ACCC crackdowns on free range eggs
Image provide by ACCC
Snowdale, one of Western Australia’s largest egg producers has been penalised AUD $750, 000 for making false or misleading representations that its eggs were ‘free range’.
Australian Competition and Consumer Commissioner, Mick Keogh, said it is the highest penalty a court has ordered in relation to misleading ‘free range’ egg claims.
“It reflects the seriousness of Snowdale’s conduct and the importance of egg producers being truthful about marketing claims they make,” Keogh said.
Snowdale supplied eggs labelled ‘free range’ in Western Australia under brands including Eggs by Ellah, Swan Valley Freee Range and Wanneroo Free Range.
In May 2016, the Federal Court found that Snowdale’s labelling of its eggs as ‘free range’ between April 2011 and December 2013 was misleading or deceptive, and amounted to false or misleading representations.
The Court found that most of the hens from Snowdale’s sheds did not go outside as the farming conditions significantly inhibited them from doing so.
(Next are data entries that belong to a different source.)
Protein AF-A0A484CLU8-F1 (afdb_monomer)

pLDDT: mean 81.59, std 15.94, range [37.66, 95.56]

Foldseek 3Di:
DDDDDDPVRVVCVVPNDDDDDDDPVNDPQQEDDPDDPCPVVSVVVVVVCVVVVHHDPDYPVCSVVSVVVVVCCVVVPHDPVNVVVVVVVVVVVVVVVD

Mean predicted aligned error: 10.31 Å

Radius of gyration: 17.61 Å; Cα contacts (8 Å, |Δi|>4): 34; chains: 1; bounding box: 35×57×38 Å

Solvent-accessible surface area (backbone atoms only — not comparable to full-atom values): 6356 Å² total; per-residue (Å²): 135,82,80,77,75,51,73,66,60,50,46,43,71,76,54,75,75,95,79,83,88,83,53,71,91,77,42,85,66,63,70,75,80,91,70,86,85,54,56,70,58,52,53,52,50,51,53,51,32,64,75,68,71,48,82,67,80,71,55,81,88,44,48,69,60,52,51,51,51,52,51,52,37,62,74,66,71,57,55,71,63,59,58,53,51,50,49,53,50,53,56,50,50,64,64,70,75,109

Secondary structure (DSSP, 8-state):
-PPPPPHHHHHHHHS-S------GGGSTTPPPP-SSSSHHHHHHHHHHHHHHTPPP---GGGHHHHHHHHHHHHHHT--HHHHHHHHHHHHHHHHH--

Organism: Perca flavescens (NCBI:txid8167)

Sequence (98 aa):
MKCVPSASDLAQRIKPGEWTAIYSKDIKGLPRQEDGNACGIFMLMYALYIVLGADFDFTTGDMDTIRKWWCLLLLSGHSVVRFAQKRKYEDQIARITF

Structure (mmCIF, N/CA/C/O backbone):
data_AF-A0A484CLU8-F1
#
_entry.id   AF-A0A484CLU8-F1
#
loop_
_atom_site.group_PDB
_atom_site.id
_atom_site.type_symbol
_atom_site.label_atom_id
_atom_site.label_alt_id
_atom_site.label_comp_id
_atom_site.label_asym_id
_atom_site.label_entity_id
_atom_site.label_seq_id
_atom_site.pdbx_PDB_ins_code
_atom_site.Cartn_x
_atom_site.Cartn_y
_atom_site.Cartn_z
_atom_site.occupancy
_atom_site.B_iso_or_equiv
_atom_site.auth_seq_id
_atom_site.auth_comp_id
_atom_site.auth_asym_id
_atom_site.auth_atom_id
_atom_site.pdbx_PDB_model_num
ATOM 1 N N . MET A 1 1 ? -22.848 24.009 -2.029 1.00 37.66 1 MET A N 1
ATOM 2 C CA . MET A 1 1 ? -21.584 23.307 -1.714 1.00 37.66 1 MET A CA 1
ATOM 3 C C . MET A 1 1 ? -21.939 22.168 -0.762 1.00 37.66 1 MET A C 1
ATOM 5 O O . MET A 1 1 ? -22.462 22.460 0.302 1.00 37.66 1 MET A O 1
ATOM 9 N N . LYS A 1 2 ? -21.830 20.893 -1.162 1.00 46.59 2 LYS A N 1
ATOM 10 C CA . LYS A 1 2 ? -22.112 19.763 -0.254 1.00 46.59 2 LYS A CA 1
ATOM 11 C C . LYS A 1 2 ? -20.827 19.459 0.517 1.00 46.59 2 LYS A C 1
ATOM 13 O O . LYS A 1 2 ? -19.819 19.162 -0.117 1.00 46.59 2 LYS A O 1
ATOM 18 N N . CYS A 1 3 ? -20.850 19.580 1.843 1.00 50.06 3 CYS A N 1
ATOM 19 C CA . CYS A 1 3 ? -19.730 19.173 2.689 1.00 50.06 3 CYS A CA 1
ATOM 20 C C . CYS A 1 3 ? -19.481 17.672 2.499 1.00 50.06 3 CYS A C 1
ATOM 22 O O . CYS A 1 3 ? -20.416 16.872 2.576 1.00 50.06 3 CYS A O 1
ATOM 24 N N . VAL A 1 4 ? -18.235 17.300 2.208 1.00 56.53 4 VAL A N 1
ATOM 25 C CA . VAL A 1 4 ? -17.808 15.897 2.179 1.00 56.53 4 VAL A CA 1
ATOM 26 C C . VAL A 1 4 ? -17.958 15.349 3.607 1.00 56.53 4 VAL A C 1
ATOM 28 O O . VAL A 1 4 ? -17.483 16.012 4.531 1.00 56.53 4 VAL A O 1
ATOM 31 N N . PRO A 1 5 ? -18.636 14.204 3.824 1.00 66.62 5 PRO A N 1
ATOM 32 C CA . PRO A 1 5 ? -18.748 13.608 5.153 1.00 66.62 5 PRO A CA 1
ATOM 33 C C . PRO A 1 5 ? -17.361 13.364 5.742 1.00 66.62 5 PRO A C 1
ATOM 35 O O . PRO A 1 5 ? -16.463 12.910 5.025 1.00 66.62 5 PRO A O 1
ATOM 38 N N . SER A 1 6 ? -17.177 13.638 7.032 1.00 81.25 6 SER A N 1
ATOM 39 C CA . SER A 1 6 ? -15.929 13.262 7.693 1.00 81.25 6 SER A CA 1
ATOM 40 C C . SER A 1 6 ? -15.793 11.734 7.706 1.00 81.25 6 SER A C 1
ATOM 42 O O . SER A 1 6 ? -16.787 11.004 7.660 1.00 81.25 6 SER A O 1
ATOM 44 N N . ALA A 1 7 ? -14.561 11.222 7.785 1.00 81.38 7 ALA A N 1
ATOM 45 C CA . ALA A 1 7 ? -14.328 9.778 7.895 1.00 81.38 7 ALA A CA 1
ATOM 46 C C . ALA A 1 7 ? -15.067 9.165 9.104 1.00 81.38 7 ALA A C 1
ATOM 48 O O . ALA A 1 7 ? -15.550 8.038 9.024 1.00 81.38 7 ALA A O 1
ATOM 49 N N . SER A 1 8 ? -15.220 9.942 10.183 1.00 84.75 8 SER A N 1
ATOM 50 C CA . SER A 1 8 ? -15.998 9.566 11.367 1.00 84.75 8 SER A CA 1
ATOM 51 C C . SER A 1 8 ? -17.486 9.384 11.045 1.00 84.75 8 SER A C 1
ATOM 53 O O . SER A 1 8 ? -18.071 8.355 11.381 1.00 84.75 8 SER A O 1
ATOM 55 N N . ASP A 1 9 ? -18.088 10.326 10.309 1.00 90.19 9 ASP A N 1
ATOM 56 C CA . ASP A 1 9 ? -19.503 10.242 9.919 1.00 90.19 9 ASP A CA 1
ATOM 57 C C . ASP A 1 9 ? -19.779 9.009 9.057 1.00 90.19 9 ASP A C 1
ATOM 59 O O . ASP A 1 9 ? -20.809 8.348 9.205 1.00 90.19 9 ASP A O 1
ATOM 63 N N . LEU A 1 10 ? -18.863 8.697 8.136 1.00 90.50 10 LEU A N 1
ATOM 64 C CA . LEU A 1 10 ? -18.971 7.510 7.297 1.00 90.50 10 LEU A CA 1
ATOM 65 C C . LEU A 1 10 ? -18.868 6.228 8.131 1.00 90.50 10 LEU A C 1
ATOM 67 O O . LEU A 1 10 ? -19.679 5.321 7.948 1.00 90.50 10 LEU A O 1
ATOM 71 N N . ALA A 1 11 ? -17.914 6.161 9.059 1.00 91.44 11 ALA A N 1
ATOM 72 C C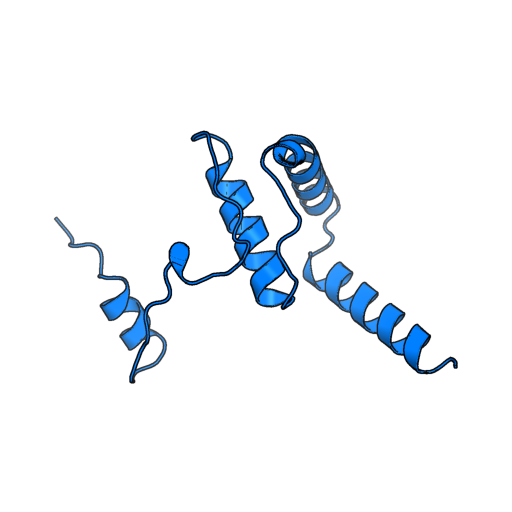A . ALA A 1 11 ? -17.714 5.002 9.922 1.00 91.44 11 ALA A CA 1
ATOM 73 C C . ALA A 1 11 ? -18.966 4.697 10.765 1.00 91.44 11 ALA A C 1
ATOM 75 O O . ALA A 1 11 ? -19.450 3.563 10.768 1.00 91.44 11 ALA A O 1
ATOM 76 N N . GLN A 1 12 ? -19.574 5.726 11.366 1.00 92.62 12 GLN A N 1
ATOM 77 C CA . GLN A 1 12 ? -20.817 5.584 12.135 1.00 92.62 12 GLN A CA 1
ATOM 78 C C . GLN A 1 12 ? -21.997 5.088 11.291 1.00 92.62 12 GLN A C 1
ATOM 80 O O . GLN A 1 12 ? -22.828 4.326 11.781 1.00 92.62 12 GLN A O 1
ATOM 85 N N . ARG A 1 13 ? -22.069 5.475 10.011 1.00 93.31 13 ARG A N 1
ATOM 86 C CA . ARG A 1 13 ? -23.099 4.970 9.085 1.00 93.31 13 ARG A CA 1
ATOM 87 C C . ARG A 1 13 ? -22.887 3.506 8.704 1.00 93.31 13 ARG A C 1
ATOM 89 O O . ARG A 1 13 ? -23.868 2.813 8.462 1.00 93.31 13 ARG A O 1
ATOM 96 N N . ILE A 1 14 ? -21.635 3.048 8.620 1.00 93.56 14 ILE A N 1
ATOM 97 C CA . ILE A 1 14 ? -21.300 1.654 8.285 1.00 93.56 14 ILE A CA 1
ATOM 98 C C . ILE A 1 14 ? -21.604 0.735 9.468 1.00 93.56 14 ILE A C 1
ATOM 100 O O . ILE A 1 14 ? -22.271 -0.287 9.308 1.00 93.56 14 ILE A O 1
ATOM 104 N N . LYS A 1 15 ? -21.105 1.085 10.655 1.00 94.50 15 LYS A N 1
ATOM 105 C CA . LYS A 1 15 ? -21.359 0.348 11.893 1.00 94.50 15 LYS A CA 1
ATOM 106 C C . LYS A 1 15 ? -21.357 1.337 13.062 1.00 94.50 15 LYS A C 1
ATOM 108 O O . LYS A 1 15 ? -20.288 1.838 13.407 1.00 94.50 15 LYS A O 1
ATOM 113 N N . PRO A 1 16 ? -22.515 1.607 13.685 1.00 95.06 16 PRO A N 1
ATOM 114 C CA . PRO A 1 16 ? -22.572 2.471 14.857 1.00 95.06 16 PRO A CA 1
ATOM 115 C C . PRO A 1 16 ? -21.739 1.907 16.014 1.00 95.06 16 PRO A C 1
ATOM 117 O O . PRO A 1 16 ? -21.748 0.695 16.250 1.00 95.06 16 PRO A O 1
ATOM 120 N N . GLY A 1 17 ? -21.046 2.781 16.744 1.00 94.31 17 GLY A N 1
ATOM 121 C CA . GLY A 1 17 ? -20.293 2.412 17.945 1.00 94.31 17 GLY A CA 1
ATOM 122 C C . GLY A 1 17 ? -18.991 3.185 18.117 1.00 94.31 17 GLY A C 1
ATOM 123 O O . GLY A 1 17 ? -18.765 4.206 17.474 1.00 94.31 17 GLY A O 1
ATOM 124 N N . GLU A 1 18 ? -18.127 2.682 18.992 1.00 93.25 18 GLU A N 1
ATOM 125 C CA . GLU A 1 18 ? -16.797 3.248 19.213 1.00 93.25 18 GLU A CA 1
ATOM 126 C C . GLU A 1 18 ? -15.866 2.900 18.046 1.00 93.25 18 GLU A C 1
ATOM 128 O O . GLU A 1 18 ? -15.722 1.732 17.672 1.00 93.25 18 GLU A O 1
ATOM 133 N N . TRP A 1 19 ? -15.218 3.918 17.483 1.00 92.31 19 TRP A N 1
ATOM 134 C CA . TRP A 1 19 ? -14.225 3.766 16.424 1.00 92.31 19 TRP A CA 1
ATOM 135 C C . TRP A 1 19 ? -12.890 4.334 16.878 1.00 92.31 19 TRP A C 1
ATOM 137 O O . TRP A 1 19 ? -12.810 5.456 17.373 1.00 92.31 19 TRP A O 1
ATOM 147 N N . THR A 1 20 ? -11.822 3.579 16.641 1.00 90.69 20 THR A N 1
ATOM 148 C CA . THR A 1 20 ? -10.453 4.054 16.835 1.00 90.69 20 THR A CA 1
ATOM 149 C C . THR A 1 20 ? -9.837 4.358 15.478 1.00 90.69 20 THR A C 1
ATOM 151 O O . THR A 1 20 ? -9.788 3.495 14.602 1.00 90.69 20 THR A O 1
ATOM 15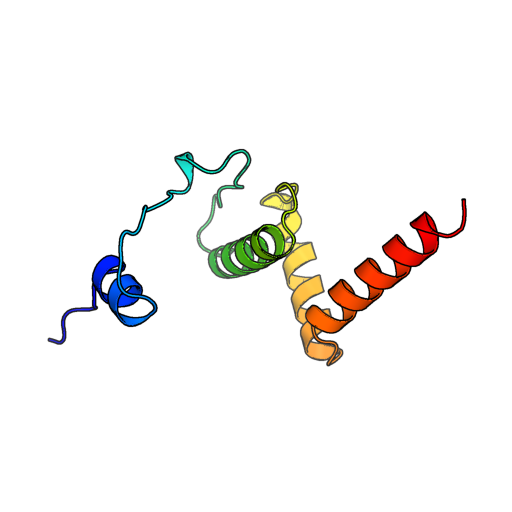4 N N . ALA A 1 21 ? -9.369 5.592 15.298 1.00 89.06 21 ALA A N 1
ATOM 155 C CA . ALA A 1 21 ? -8.610 5.971 14.115 1.00 89.06 21 ALA A CA 1
ATOM 156 C C . ALA A 1 21 ? -7.174 5.442 14.227 1.00 89.06 21 ALA A C 1
ATOM 158 O O . ALA A 1 21 ? -6.496 5.708 15.218 1.00 89.06 21 ALA A O 1
ATOM 159 N N . ILE A 1 22 ? -6.720 4.723 13.200 1.00 89.25 22 ILE A N 1
ATOM 160 C CA . ILE A 1 22 ? -5.340 4.250 13.059 1.00 89.25 22 ILE A CA 1
ATOM 161 C C . ILE A 1 22 ? -4.697 5.054 11.933 1.00 89.25 22 ILE A C 1
ATOM 163 O O . ILE A 1 22 ? -5.256 5.145 10.837 1.00 89.25 22 ILE A O 1
ATOM 167 N N . TYR A 1 23 ? -3.535 5.643 12.197 1.00 88.81 23 TYR A N 1
ATOM 168 C CA . TYR A 1 23 ? -2.786 6.428 11.222 1.00 88.81 23 TYR A CA 1
ATOM 169 C C . TYR A 1 23 ? -1.574 5.650 10.714 1.00 88.81 23 TYR A C 1
ATOM 171 O O . TYR A 1 23 ? -1.124 4.684 11.322 1.00 88.81 23 TYR A O 1
ATOM 179 N N . SER A 1 24 ? -0.995 6.106 9.602 1.00 86.50 24 SER A N 1
ATOM 180 C CA . SER A 1 24 ? 0.189 5.482 8.995 1.00 86.50 24 SER A CA 1
ATOM 181 C C . SER A 1 24 ? 1.345 5.284 9.980 1.00 86.50 24 SER A C 1
ATOM 183 O O . SER A 1 24 ? 1.979 4.236 9.977 1.00 86.50 24 SER A O 1
ATOM 185 N N . LYS A 1 25 ? 1.582 6.265 10.859 1.00 88.25 25 LYS A N 1
ATOM 186 C CA . LYS A 1 25 ? 2.612 6.215 11.910 1.00 88.25 25 LYS A CA 1
ATOM 187 C C . LYS A 1 25 ? 2.396 5.102 12.944 1.00 88.25 25 LYS A C 1
ATOM 189 O O . LYS A 1 25 ? 3.349 4.712 13.608 1.00 88.25 25 LYS A O 1
ATOM 194 N N . ASP A 1 26 ? 1.161 4.624 13.087 1.00 89.75 26 ASP A N 1
ATOM 195 C CA . ASP A 1 26 ? 0.785 3.590 14.050 1.00 89.75 26 ASP A CA 1
ATOM 196 C C . ASP A 1 26 ? 0.948 2.179 13.446 1.00 89.75 26 ASP A C 1
ATOM 198 O O . ASP A 1 26 ? 0.834 1.179 14.153 1.00 89.75 26 ASP A O 1
ATOM 202 N N . ILE A 1 27 ? 1.236 2.084 12.140 1.00 89.88 27 ILE A N 1
ATOM 203 C CA . ILE A 1 27 ? 1.398 0.826 11.409 1.00 89.88 27 ILE A CA 1
ATOM 204 C C . ILE A 1 27 ? 2.888 0.567 11.183 1.00 89.88 27 ILE A C 1
ATOM 206 O O . ILE A 1 27 ? 3.558 1.233 10.390 1.00 89.88 27 ILE A O 1
ATOM 210 N N . LYS A 1 28 ? 3.420 -0.440 11.879 1.00 89.88 28 LYS A N 1
ATOM 211 C CA . LYS A 1 28 ? 4.822 -0.845 11.753 1.00 89.88 28 LYS A CA 1
ATOM 212 C C . LYS A 1 28 ? 5.124 -1.306 10.323 1.00 89.88 28 LYS A C 1
ATOM 214 O O . LYS A 1 28 ? 4.413 -2.138 9.773 1.00 89.88 28 LYS A O 1
ATOM 219 N N . GLY A 1 29 ? 6.2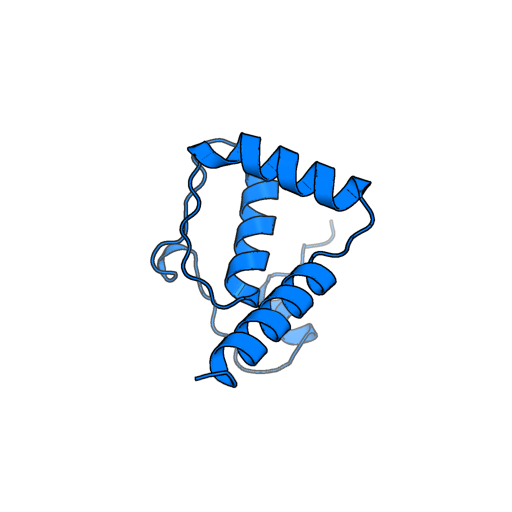15 -0.790 9.756 1.00 90.19 29 GLY A N 1
ATOM 220 C CA . GLY A 1 29 ? 6.719 -1.219 8.449 1.00 90.19 29 GLY A CA 1
ATOM 221 C C . GLY A 1 29 ? 5.920 -0.711 7.249 1.00 90.19 29 GLY A C 1
ATOM 222 O O . GLY A 1 29 ? 6.227 -1.120 6.138 1.00 90.19 29 GLY A O 1
ATOM 223 N N . LEU A 1 30 ? 4.929 0.174 7.436 1.00 92.62 30 LEU A N 1
ATOM 224 C CA . LEU A 1 30 ? 4.125 0.693 6.329 1.00 92.62 30 LEU A CA 1
ATOM 225 C C . LEU A 1 30 ? 5.009 1.460 5.318 1.00 92.62 30 LEU A C 1
ATOM 227 O O . LEU A 1 30 ? 5.573 2.500 5.683 1.00 92.62 30 LEU A O 1
ATOM 231 N N . PRO A 1 31 ? 5.121 1.002 4.056 1.00 93.00 31 PRO A N 1
ATOM 232 C CA . PRO A 1 31 ? 5.952 1.657 3.055 1.00 93.00 31 PRO A CA 1
ATOM 233 C C . PRO A 1 31 ? 5.382 3.030 2.728 1.00 93.00 31 PRO A C 1
ATOM 235 O O . PRO A 1 31 ? 4.188 3.161 2.480 1.00 93.00 31 PRO A O 1
ATOM 238 N N . ARG A 1 32 ? 6.223 4.065 2.707 1.00 90.38 32 ARG A N 1
ATOM 239 C CA . ARG A 1 32 ? 5.801 5.420 2.345 1.00 90.38 32 ARG A CA 1
ATOM 240 C C . ARG A 1 32 ? 6.167 5.701 0.895 1.00 90.38 32 ARG A C 1
ATOM 242 O O . ARG A 1 32 ? 7.312 5.533 0.497 1.00 90.38 32 ARG A O 1
ATOM 249 N N . GLN A 1 33 ? 5.198 6.189 0.133 1.00 88.31 33 GLN A N 1
ATOM 250 C CA . GLN A 1 33 ? 5.440 6.663 -1.221 1.00 88.31 33 GLN A CA 1
ATOM 251 C C . GLN A 1 33 ? 6.274 7.956 -1.212 1.00 88.31 33 GLN A C 1
ATOM 253 O O . GLN A 1 33 ? 6.017 8.865 -0.416 1.00 88.31 33 GLN A O 1
ATOM 258 N N . GLU A 1 34 ? 7.247 8.039 -2.118 1.00 85.88 34 GLU A N 1
ATOM 259 C CA . GLU A 1 34 ? 8.149 9.193 -2.255 1.00 85.88 34 GLU A CA 1
ATOM 260 C C . GLU A 1 34 ? 7.742 10.160 -3.380 1.00 85.88 34 GLU A C 1
ATOM 262 O O . GLU A 1 34 ? 8.073 11.342 -3.320 1.00 85.88 34 GLU A O 1
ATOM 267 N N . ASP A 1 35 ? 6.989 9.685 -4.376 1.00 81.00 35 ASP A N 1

These conditions included the number of pop holes, the number of birds per metre of pop hole, the flock size inside the shed and the shed size.
On top of the $750, 000 penalty, Snowdale was ordered to implement a consumer law compliance program and pay a contribution towards the ACCC’s court costs involved in taking Snowdale to court.
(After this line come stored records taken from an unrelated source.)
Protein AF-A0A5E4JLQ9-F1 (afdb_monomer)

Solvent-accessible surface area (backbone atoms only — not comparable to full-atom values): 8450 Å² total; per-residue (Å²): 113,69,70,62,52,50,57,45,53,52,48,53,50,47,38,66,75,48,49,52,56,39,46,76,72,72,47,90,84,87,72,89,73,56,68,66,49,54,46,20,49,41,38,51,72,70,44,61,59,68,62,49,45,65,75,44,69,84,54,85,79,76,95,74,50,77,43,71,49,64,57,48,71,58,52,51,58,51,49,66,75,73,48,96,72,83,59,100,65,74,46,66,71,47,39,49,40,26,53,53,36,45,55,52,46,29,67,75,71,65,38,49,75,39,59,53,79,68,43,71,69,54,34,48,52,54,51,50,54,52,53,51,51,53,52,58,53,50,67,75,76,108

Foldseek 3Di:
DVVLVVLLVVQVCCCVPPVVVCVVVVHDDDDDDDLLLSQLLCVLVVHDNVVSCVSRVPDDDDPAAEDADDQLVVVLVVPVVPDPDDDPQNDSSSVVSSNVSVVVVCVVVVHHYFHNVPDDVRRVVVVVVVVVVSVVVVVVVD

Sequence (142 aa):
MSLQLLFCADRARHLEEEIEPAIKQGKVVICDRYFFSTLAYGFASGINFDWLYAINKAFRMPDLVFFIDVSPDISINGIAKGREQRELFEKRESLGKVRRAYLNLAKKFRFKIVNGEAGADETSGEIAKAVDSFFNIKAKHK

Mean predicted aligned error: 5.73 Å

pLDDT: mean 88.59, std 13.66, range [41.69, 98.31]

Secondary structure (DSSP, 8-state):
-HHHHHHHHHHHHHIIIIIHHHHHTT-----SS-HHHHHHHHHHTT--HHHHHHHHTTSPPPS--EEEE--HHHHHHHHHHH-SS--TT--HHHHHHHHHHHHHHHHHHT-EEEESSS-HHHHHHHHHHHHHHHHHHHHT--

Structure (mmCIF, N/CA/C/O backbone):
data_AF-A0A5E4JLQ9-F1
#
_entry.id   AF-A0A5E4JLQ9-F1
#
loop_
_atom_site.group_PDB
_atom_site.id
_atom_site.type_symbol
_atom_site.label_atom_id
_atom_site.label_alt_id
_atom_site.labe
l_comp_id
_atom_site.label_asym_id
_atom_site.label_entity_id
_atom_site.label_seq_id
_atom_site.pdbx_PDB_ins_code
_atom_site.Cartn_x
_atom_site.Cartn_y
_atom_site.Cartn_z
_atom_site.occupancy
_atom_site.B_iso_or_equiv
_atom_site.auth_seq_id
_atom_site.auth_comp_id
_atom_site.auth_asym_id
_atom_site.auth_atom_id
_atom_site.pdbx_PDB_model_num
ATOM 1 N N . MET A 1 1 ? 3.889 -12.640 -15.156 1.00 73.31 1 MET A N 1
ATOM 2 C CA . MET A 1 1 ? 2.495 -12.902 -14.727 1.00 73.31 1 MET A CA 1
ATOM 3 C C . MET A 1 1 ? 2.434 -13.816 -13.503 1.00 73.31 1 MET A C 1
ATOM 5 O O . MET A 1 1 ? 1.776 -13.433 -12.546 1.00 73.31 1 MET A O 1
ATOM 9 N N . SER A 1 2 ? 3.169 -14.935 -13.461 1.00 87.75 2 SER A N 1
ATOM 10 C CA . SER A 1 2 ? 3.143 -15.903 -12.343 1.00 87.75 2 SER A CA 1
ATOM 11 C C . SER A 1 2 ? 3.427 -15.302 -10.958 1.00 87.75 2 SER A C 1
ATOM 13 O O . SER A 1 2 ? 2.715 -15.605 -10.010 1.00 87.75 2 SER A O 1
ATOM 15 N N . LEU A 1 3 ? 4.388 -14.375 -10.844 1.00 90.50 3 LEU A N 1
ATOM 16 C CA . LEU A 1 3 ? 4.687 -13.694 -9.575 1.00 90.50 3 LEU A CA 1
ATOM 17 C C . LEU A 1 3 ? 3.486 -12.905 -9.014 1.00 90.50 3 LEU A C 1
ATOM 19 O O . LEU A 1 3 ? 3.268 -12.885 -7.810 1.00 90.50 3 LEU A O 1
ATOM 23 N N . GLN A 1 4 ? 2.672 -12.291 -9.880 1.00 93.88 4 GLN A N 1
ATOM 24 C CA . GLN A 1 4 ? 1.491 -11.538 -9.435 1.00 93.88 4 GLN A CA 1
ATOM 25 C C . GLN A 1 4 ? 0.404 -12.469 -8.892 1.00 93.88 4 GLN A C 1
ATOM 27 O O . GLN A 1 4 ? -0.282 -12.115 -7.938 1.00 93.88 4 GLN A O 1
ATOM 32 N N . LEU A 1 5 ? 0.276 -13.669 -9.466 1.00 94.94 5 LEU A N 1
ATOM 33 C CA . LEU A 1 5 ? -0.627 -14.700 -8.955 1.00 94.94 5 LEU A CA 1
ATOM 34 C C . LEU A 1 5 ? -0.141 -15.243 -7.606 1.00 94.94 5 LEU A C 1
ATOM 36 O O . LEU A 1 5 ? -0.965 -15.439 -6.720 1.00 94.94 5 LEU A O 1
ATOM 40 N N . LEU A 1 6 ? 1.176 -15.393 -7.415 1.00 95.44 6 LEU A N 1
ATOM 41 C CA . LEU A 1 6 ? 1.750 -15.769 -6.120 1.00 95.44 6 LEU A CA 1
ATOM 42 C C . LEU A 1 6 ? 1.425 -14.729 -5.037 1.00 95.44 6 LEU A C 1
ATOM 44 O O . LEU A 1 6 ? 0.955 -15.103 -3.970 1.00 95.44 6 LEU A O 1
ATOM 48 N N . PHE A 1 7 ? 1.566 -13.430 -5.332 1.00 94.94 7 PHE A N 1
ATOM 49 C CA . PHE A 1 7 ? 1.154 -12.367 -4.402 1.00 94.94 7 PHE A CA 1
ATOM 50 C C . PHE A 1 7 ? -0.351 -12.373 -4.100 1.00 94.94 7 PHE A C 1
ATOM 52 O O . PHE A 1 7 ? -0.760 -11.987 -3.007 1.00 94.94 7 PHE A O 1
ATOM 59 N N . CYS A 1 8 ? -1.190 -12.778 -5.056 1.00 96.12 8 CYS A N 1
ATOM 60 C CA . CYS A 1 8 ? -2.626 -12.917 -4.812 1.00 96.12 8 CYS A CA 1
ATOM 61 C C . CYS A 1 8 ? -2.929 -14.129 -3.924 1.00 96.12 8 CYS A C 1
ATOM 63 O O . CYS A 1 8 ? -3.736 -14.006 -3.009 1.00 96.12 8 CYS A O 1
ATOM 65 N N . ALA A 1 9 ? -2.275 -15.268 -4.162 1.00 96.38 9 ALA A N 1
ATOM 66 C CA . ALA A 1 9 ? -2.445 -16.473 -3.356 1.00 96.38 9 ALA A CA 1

“Consumers pay a higher price for free range eggs, so when a ‘free range’ claim is made, it’s important that consumers are purchasing eggs laid by chickens in free range conditions,” Keogh said.
“Farmers who have invested in changes to their farming practices so they can make valid credence claims such as ‘free range’ also need protection from others making false credence claims.”
In April 2016, the Commonwealth, State and Territory Consumer Affairs Ministers determined that in order for eggs to be labelled ‘free range’ the eggs must come from farms with no more than 10, 000 birds per hectare. The birds must also have ‘meaningful access’ to outdoor space.
This is not the first time the ACCC has cracked down free-range claims. In 2014, it took action against Derodi Pty Ltd and Holland Farms in regards to their Ecoeggs.